07F-250V10;1453455 said:


> From what i see on the Bobcat website, CAT sucks


the MTL is like riding on a cloud the I've used a new bobcat T770 and it's nice.The CAT still has some nice cab features. The CAT (c series)hasn't changed since 2007 they where the leader for awhile bobcat(M series) found CAT's weak points and improved on it. CAT uses less fuel then Bobcat and has a wider cab opening.

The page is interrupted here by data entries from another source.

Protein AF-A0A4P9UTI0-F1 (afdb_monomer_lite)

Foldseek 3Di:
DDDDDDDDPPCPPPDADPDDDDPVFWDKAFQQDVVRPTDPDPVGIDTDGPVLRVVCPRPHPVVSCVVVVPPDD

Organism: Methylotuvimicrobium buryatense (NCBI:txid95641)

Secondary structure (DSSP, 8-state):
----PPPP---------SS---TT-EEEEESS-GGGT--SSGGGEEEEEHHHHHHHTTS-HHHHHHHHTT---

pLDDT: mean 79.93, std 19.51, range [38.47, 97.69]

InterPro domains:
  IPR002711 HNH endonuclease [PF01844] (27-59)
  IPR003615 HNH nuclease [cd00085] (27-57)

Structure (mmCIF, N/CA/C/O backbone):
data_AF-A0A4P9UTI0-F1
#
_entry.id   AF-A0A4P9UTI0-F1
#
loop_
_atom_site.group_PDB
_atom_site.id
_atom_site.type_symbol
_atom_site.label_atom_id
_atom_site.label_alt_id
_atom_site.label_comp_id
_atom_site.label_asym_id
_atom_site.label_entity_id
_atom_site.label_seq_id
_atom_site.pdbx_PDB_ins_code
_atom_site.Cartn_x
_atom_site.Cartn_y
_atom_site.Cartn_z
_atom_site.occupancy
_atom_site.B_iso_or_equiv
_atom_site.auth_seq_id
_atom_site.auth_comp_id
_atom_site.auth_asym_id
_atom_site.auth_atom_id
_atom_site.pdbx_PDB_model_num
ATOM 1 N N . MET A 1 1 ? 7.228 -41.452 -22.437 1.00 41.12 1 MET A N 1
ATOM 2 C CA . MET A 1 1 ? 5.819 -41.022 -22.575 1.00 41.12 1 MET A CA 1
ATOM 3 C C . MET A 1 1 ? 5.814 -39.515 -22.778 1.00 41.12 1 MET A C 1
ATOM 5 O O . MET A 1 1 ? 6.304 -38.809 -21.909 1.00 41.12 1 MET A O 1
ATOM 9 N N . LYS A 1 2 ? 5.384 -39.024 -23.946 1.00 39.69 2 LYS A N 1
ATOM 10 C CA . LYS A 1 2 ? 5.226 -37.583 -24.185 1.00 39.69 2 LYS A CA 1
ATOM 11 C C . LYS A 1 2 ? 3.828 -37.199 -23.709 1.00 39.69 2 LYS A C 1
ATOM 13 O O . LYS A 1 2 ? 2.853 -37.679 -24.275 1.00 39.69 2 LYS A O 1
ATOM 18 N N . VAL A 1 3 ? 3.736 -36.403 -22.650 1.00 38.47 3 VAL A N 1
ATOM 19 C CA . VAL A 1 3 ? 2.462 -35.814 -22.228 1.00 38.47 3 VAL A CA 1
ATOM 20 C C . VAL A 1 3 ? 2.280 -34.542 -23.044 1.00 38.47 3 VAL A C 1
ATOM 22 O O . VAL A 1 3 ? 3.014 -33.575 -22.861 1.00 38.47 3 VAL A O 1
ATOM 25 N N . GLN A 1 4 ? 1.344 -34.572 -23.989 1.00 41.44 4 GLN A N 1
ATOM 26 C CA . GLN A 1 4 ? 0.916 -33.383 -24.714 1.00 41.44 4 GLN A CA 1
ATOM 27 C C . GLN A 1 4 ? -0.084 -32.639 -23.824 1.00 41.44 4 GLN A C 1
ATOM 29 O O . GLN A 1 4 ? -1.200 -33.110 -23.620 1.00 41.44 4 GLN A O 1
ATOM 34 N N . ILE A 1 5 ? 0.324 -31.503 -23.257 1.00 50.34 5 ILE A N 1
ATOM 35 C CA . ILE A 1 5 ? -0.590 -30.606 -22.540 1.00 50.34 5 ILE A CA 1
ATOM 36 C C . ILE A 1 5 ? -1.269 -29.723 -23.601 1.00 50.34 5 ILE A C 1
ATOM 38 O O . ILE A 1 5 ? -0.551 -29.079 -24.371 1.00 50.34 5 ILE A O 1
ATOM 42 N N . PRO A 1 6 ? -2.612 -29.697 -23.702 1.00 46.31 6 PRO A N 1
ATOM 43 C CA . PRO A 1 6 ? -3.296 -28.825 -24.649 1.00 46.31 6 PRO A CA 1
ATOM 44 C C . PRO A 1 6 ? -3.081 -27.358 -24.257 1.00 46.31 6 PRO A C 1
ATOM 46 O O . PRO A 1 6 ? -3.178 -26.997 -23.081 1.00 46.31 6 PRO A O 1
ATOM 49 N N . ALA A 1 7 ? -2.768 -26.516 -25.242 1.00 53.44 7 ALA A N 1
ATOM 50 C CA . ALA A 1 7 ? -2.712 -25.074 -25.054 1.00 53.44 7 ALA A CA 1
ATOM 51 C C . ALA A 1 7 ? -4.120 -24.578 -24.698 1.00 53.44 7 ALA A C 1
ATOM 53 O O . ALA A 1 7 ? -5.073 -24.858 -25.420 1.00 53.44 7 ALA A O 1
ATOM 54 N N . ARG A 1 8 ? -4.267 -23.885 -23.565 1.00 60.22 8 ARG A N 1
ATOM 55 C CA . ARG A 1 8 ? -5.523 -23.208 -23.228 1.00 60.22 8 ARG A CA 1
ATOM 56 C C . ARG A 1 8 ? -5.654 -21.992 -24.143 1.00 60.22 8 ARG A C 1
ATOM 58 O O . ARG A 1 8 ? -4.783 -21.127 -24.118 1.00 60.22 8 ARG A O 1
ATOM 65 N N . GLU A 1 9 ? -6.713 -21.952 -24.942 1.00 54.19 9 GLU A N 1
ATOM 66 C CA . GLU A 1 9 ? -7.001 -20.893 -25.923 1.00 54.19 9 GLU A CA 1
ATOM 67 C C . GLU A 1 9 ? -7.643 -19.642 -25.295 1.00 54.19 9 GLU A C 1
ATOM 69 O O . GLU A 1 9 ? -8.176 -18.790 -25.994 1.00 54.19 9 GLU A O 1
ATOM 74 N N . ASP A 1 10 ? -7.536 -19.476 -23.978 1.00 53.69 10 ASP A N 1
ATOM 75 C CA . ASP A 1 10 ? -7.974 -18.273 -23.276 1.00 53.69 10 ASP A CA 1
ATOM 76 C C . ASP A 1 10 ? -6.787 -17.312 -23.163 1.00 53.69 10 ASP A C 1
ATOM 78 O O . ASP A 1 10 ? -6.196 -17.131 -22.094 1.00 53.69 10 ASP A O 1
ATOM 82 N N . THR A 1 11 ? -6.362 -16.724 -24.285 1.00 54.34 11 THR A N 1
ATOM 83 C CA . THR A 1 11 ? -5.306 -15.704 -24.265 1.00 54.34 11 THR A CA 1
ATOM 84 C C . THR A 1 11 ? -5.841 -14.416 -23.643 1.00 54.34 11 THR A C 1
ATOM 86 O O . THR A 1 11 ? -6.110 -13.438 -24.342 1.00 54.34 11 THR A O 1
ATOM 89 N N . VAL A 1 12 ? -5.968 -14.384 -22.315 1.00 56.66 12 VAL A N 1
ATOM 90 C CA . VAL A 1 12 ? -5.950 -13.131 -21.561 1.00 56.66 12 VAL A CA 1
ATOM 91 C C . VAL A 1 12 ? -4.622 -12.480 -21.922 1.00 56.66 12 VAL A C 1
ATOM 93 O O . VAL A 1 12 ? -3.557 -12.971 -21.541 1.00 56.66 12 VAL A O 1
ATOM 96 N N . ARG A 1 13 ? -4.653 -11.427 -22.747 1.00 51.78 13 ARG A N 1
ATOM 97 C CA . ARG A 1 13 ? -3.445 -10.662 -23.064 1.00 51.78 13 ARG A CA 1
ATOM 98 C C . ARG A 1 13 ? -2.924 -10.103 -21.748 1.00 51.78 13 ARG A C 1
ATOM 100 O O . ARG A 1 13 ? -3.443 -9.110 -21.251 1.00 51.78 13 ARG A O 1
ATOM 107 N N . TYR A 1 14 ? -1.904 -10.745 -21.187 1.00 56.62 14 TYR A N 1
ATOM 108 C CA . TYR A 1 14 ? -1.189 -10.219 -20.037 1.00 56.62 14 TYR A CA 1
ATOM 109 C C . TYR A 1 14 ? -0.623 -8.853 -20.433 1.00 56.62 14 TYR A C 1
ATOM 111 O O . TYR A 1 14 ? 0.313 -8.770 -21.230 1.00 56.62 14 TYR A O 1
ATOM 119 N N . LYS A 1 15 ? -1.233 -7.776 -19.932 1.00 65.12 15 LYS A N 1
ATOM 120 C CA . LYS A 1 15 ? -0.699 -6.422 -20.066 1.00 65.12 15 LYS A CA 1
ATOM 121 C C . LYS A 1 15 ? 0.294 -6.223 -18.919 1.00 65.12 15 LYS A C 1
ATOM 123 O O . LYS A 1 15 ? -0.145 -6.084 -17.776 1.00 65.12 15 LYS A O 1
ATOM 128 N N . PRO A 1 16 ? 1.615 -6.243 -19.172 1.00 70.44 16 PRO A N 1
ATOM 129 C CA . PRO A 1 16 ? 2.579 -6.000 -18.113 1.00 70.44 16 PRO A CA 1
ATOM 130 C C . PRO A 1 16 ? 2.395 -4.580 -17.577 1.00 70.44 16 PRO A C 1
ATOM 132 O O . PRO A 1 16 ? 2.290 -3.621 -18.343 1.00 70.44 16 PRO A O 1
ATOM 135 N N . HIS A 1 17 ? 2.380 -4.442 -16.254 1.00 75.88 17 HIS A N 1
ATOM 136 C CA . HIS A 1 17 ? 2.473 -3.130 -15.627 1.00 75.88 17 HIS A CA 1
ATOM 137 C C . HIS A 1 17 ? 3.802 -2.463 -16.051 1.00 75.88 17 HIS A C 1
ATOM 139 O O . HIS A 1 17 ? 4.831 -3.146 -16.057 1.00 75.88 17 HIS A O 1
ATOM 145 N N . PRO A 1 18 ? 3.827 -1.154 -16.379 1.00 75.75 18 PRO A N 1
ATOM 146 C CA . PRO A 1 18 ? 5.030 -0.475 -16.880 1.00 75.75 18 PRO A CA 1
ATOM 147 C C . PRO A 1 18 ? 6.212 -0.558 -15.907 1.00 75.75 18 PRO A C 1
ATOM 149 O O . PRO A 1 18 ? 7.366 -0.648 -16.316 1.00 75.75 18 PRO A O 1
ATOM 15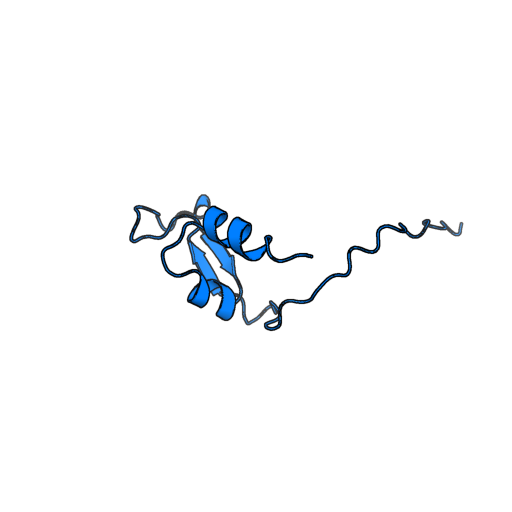2 N N . THR A 1 19 ? 5.928 -0.575 -14.605 1.00 79.06 19 THR A N 1
ATOM 153 C CA . THR A 1 19 ? 6.918 -0.894 -13.572 1.00 79.06 19 THR A CA 1
ATOM 154 C C . THR A 1 19 ? 6.809 -2.367 -13.204 1.00 79.06 19 THR A C 1
ATOM 156 O O . THR A 1 19 ? 5.854 -2.756 -12.526 1.00 79.06 19 THR A O 1
ATOM 159 N N . ALA A 1 20 ? 7.780 -3.172 -13.632 1.00 78.38 20 ALA A N 1
ATOM 160 C CA . ALA A 1 20 ? 7.863 -4.573 -13.249 1.00 78.38 20 ALA A CA 1
ATOM 161 C C . ALA A 1 20 ? 8.187 -4.718 -11.752 1.00 78.38 20 ALA A C 1
ATOM 163 O O . ALA A 1 20 ? 9.072 -4.042 -11.217 1.00 78.38 20 ALA A O 1
ATOM 164 N N . LEU A 1 21 ? 7.492 -5.638 -11.082 1.00 83.69 21 LEU A N 1
ATOM 165 C CA . LEU A 1 21 ? 7.875 -6.107 -9.755 1.00 83.69 21 LEU A CA 1
ATOM 166 C C . LEU A 1 21 ? 9.068 -7.051 -9.909 1.00 83.69 21 LEU A C 1
ATOM 168 O O . LEU A 1 21 ? 8.923 -8.185 -10.359 1.00 83.69 21 LEU A O 1
ATOM 172 N N . THR A 1 22 ? 10.260 -6.568 -9.569 1.00 87.06 22 THR A N 1
ATOM 173 C CA . THR A 1 22 ? 11.462 -7.405 -9.498 1.00 87.06 22 THR A CA 1
ATOM 174 C C . THR A 1 22 ? 11.673 -7.884 -8.066 1.00 87.06 22 THR A C 1
ATOM 176 O O . THR A 1 22 ? 11.061 -7.362 -7.137 1.00 87.06 22 THR A O 1
ATOM 179 N N . LYS A 1 23 ? 12.602 -8.824 -7.858 1.00 86.25 23 LYS A N 1
ATOM 180 C CA . LYS A 1 23 ? 13.018 -9.257 -6.513 1.00 86.25 23 LYS A CA 1
ATOM 181 C C . LYS A 1 23 ? 13.503 -8.099 -5.622 1.00 86.25 23 LYS A C 1
ATOM 183 O O . LYS A 1 23 ? 13.448 -8.215 -4.404 1.00 86.25 23 LYS A O 1
ATOM 188 N N . PHE A 1 24 ? 13.986 -7.007 -6.216 1.00 88.19 24 PHE A N 1
ATOM 189 C CA . PHE A 1 24 ? 14.682 -5.930 -5.505 1.00 88.19 24 PHE A CA 1
ATOM 190 C C . PHE A 1 24 ? 13.891 -4.623 -5.418 1.00 88.19 24 PHE A C 1
ATOM 192 O O . PHE A 1 24 ? 14.321 -3.702 -4.734 1.00 88.19 24 PHE A O 1
ATOM 199 N N . SER A 1 25 ? 12.757 -4.527 -6.112 1.00 89.56 25 SER A N 1
ATOM 200 C CA . SER A 1 25 ? 11.955 -3.305 -6.199 1.00 89.56 25 SER A CA 1
ATOM 201 C C . SER A 1 25 ? 10.499 -3.400 -5.709 1.00 89.56 25 SER A C 1
ATOM 203 O O . SER A 1 25 ? 9.705 -2.542 -6.113 1.00 89.56 25 SER A O 1
ATOM 205 N N . PRO A 1 26 ? 10.077 -4.381 -4.880 1.00 93.31 26 PRO A N 1
ATOM 206 C CA . PRO A 1 26 ? 8.767 -4.288 -4.265 1.00 93.31 26 PRO A CA 1
ATOM 207 C C . PRO A 1 26 ? 8.802 -3.233 -3.157 1.00 93.31 26 PRO A C 1
ATOM 209 O O . PRO A 1 26 ? 9.775 -3.101 -2.415 1.00 93.31 26 PRO A O 1
ATOM 212 N N . THR A 1 27 ? 7.705 -2.506 -3.027 1.00 94.88 27 THR A N 1
ATOM 213 C CA . THR A 1 27 ? 7.401 -1.715 -1.837 1.00 94.88 27 THR A CA 1
ATOM 214 C C . THR A 1 27 ? 6.370 -2.458 -1.007 1.00 94.88 27 THR A C 1
ATOM 216 O O . THR A 1 27 ? 5.610 -3.277 -1.532 1.00 94.88 27 THR A O 1
ATOM 219 N N . LEU A 1 28 ? 6.368 -2.182 0.288 1.00 95.12 28 LEU A N 1
ATOM 220 C CA . LEU A 1 28 ? 5.372 -2.695 1.208 1.00 95.12 28 LEU A CA 1
ATOM 221 C C . LEU A 1 28 ? 4.293 -1.627 1.395 1.00 95.12 28 LEU A C 1
ATOM 223 O O . LEU A 1 28 ? 4.616 -0.448 1.544 1.00 95.12 28 LEU A O 1
ATOM 227 N N . ASP A 1 29 ? 3.034 -2.040 1.327 1.00 95.19 29 ASP A N 1
ATOM 228 C CA . ASP A 1 29 ? 1.885 -1.144 1.299 1.00 95.19 29 ASP A CA 1
ATOM 229 C C . ASP A 1 29 ? 0.756 -1.641 2.214 1.00 95.19 29 ASP A C 1
ATOM 231 O O . ASP A 1 29 ? 0.645 -2.839 2.473 1.00 95.19 29 ASP A O 1
ATOM 235 N N . HIS A 1 30 ? -0.082 -0.731 2.713 1.00 96.56 30 HIS A N 1
ATOM 236 C CA . HIS A 1 30 ? -1.151 -1.050 3.667 1.00 96.56 30 HIS A CA 1
ATOM 237 C C . HIS A 1 30 ? -2.503 -1.272 2.987 1.00 96.56 30 HIS A C 1
ATOM 239 O O . HIS A 1 30 ? -3.010 -0.355 2.347 1.00 96.56 30 HIS A O 1
ATOM 245 N N . ILE A 1 31 ? -3.161 -2.413 3.197 1.00 96.06 31 ILE A N 1
ATOM 246 C CA . ILE A 1 31 ? -4.501 -2.698 2.651 1.00 96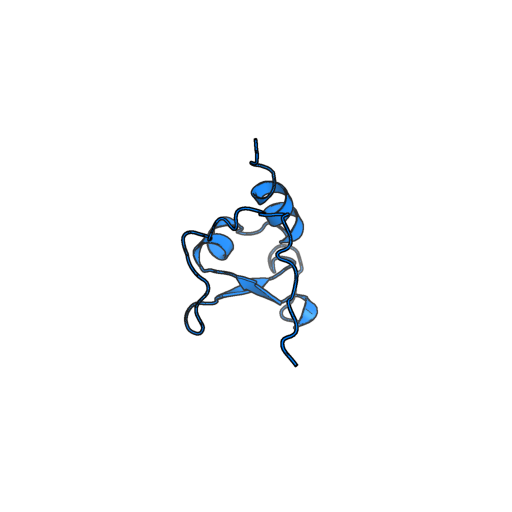.06 31 ILE A CA 1
ATOM 247 C C . ILE A 1 31 ? -5.499 -1.609 3.066 1.00 96.06 31 ILE A C 1
ATOM 249 O O . ILE A 1 31 ? -6.093 -0.944 2.210 1.00 96.06 31 ILE A O 1
ATOM 253 N N . GLN A 1 32 ? -5.609 -1.375 4.372 1.00 97.00 32 GLN A N 1
ATOM 254 C CA . GLN A 1 32 ? -6.250 -0.215 4.974 1.00 97.00 32 GLN A CA 1
ATOM 255 C C . GLN A 1 32 ? -5.168 0.821 5.322 1.00 97.00 32 GLN A C 1
ATOM 257 O O . GLN A 1 32 ? -4.274 0.515 6.111 1.00 97.00 32 GLN A O 1
ATOM 262 N N . PRO A 1 33 ? -5.224 2.052 4.786 1.00 96.56 33 PRO A N 1
ATOM 263 C CA . PRO A 1 33 ? -4.256 3.096 5.108 1.00 96.56 33 PRO A CA 1
ATOM 264 C C . PRO A 1 33 ? -4.208 3.399 6.608 1.00 96.56 33 PRO A C 1
ATOM 266 O O . PRO A 1 33 ? -5.249 3.485 7.263 1.00 96.56 33 PRO A O 1
ATOM 269 N N . VAL A 1 34 ? -3.010 3.670 7.132 1.00 95.94 34 VAL A N 1
ATOM 270 C CA . VAL A 1 34 ? -2.817 4.061 8.543 1.00 95.94 34 VAL A CA 1
ATOM 271 C C . VAL A 1 34 ? -3.643 5.302 8.898 1.00 95.94 34 VAL A C 1
ATOM 273 O O . VAL A 1 34 ? -4.290 5.350 9.940 1.00 95.94 34 VAL A O 1
ATOM 276 N N . SER A 1 35 ? -3.729 6.274 7.984 1.00 96.00 35 SER A N 1
ATOM 277 C CA . SER A 1 35 ? -4.556 7.481 8.146 1.00 96.00 35 SER A CA 1
ATOM 278 C C . SER A 1 35 ? -6.064 7.210 8.232 1.00 96.00 35 SER A C 1
ATOM 280 O O . SER A 1 35 ? -6.830 8.112 8.560 1.00 96.00 35 SER A O 1
ATOM 282 N N . ARG A 1 36 ? -6.498 5.979 7.942 1.00 95.19 36 ARG A N 1
ATOM 283 C CA . ARG A 1 36 ? -7.883 5.509 8.037 1.00 95.19 36 ARG A CA 1
ATOM 284 C C . ARG A 1 36 ? -8.022 4.303 8.975 1.00 95.19 36 ARG A C 1
ATOM 286 O O . ARG A 1 36 ? -8.927 3.493 8.791 1.00 95.19 36 ARG A O 1
ATOM 293 N N . GLY A 1 37 ? -7.129 4.172 9.958 1.00 96.06 37 GLY A N 1
ATOM 294 C CA . GLY A 1 37 ? -7.236 3.169 11.022 1.00 96.06 37 GLY A CA 1
ATOM 295 C C . GLY A 1 37 ? -6.651 1.793 10.699 1.00 96.06 37 GLY A C 1
ATOM 296 O O . GLY A 1 37 ? -6.926 0.848 11.430 1.00 96.06 37 GLY A O 1
ATOM 297 N N . GLY A 1 38 ? -5.866 1.659 9.628 1.00 96.94 38 GLY A N 1
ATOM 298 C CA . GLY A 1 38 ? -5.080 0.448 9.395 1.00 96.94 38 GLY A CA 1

The new Bobcats are I think for the first time in awhile on the same playing field as the CAT's


----------



## Mid-Ohio Scaper (Aug 17, 2008)

07F-250V10;1453455 said:


> From what i see on the Bobcat website, CAT sucks


Yeah.... I watched some of the videos they have on Bobcat's website, and they REALLY go out of their way to discredit and make CAT look like sh*t.  "Yeah, the Deere and Takeuchi are here cause we gotta make it look like a comparison, but.... Did I mention how much CAT sucks???" LOL!!!
The guy in the videos is almost like a comedian at times!
I guess you can tell who's really cutting into Bobcat's market share.......
It's priceless


----------



## Triple L (Nov 1, 2005)

They're also comparing their 2010M series to a 2007 cat C series so let's keep that in mind... Let's see them compare to the D series...


----------



## magnum1 (Aug 27, 2010)

Guy's the best most dependable skid ever made is the 
Case 440 Series Three


----------



## StuveCorp (Dec 20, 2005)

magnum1;1455161 said:


> Guy's the best most dependable skid ever made is the
> Case 440 Series Three


I'll give ya an amen to that. Thumbs Up

I love mine but am going to sell my 440S3 and get an Alpha.


----------



## peteo1 (Jul 4, 2011)

The old new holland skidders were pretty tough. 865's I think?? The ones before they came out with the ls170's. Those are junk in my opinion.


----------



## DGODGR (Nov 30, 2008)

I've had great dependability, performance, and support for all of my Cat equipment. I consider myself a "Cat Guy". I also have a Bobcat A300 and a mini which have both had their share of issues (especially the mini). The new D series looks cool and the higher HP is great (fianlly up there with Takuechi). From what I have heard the undercarriage of the CTL is the weak link. The MTL (with the ASV U/C) has had issues for a long time and I was under the impression that the CTL was introduced to service the needs of those who would benefit from a burlier U/C. I have no direct experience with the CTL but what I have heard would lead me to do some serious homework before I surrendered the pretty pennys that Cat wants for the CTLs.


----------



## 90plow (Dec 22, 2001)

I would have to say the kubota has the biggest most user friendly cab I've ever sat in. Use a roll up door design not a swing out design eliminates the inability to get out if the buckets not completely down. Really liked the machine dont know how well they hold up as they havent been out a real long time.


----------



## lambejr (Feb 19, 2011)

We got a 299c at the beginning of last summer, love it! This mornin I showed the bossman a pic of the 299d and told him about the 106hp, next thing ik he's on the phone.. 45min later thee good old cat salesman shows up on the job. I asked if were gettin one and he just smiled and kept on walkin.. soo im hopein and prayin. Also id have to disgree on the kubota cab. I have tet to find a cab that compares to the c series imho


----------



## Antlerart06 (Feb 28, 2011)

my dealer called me wants bring one up to demo


----------



## SnowGuy73 (Apr 7, 2003)

snocrete;1452924 said:


> True.....but this is a CAT, not a BOBCAT


Oooo, Ouch! :laughing:


----------



## Triple L (Nov 1, 2005)

90plow;1459399 said:


> I would have to say the kubota has the biggest most user friendly cab I've ever sat in. Use a roll up door design not a swing out design eliminates the inability to get out if the buckets not completely down. Really liked the machine dont know how well they hold up as they havent been out a real long time.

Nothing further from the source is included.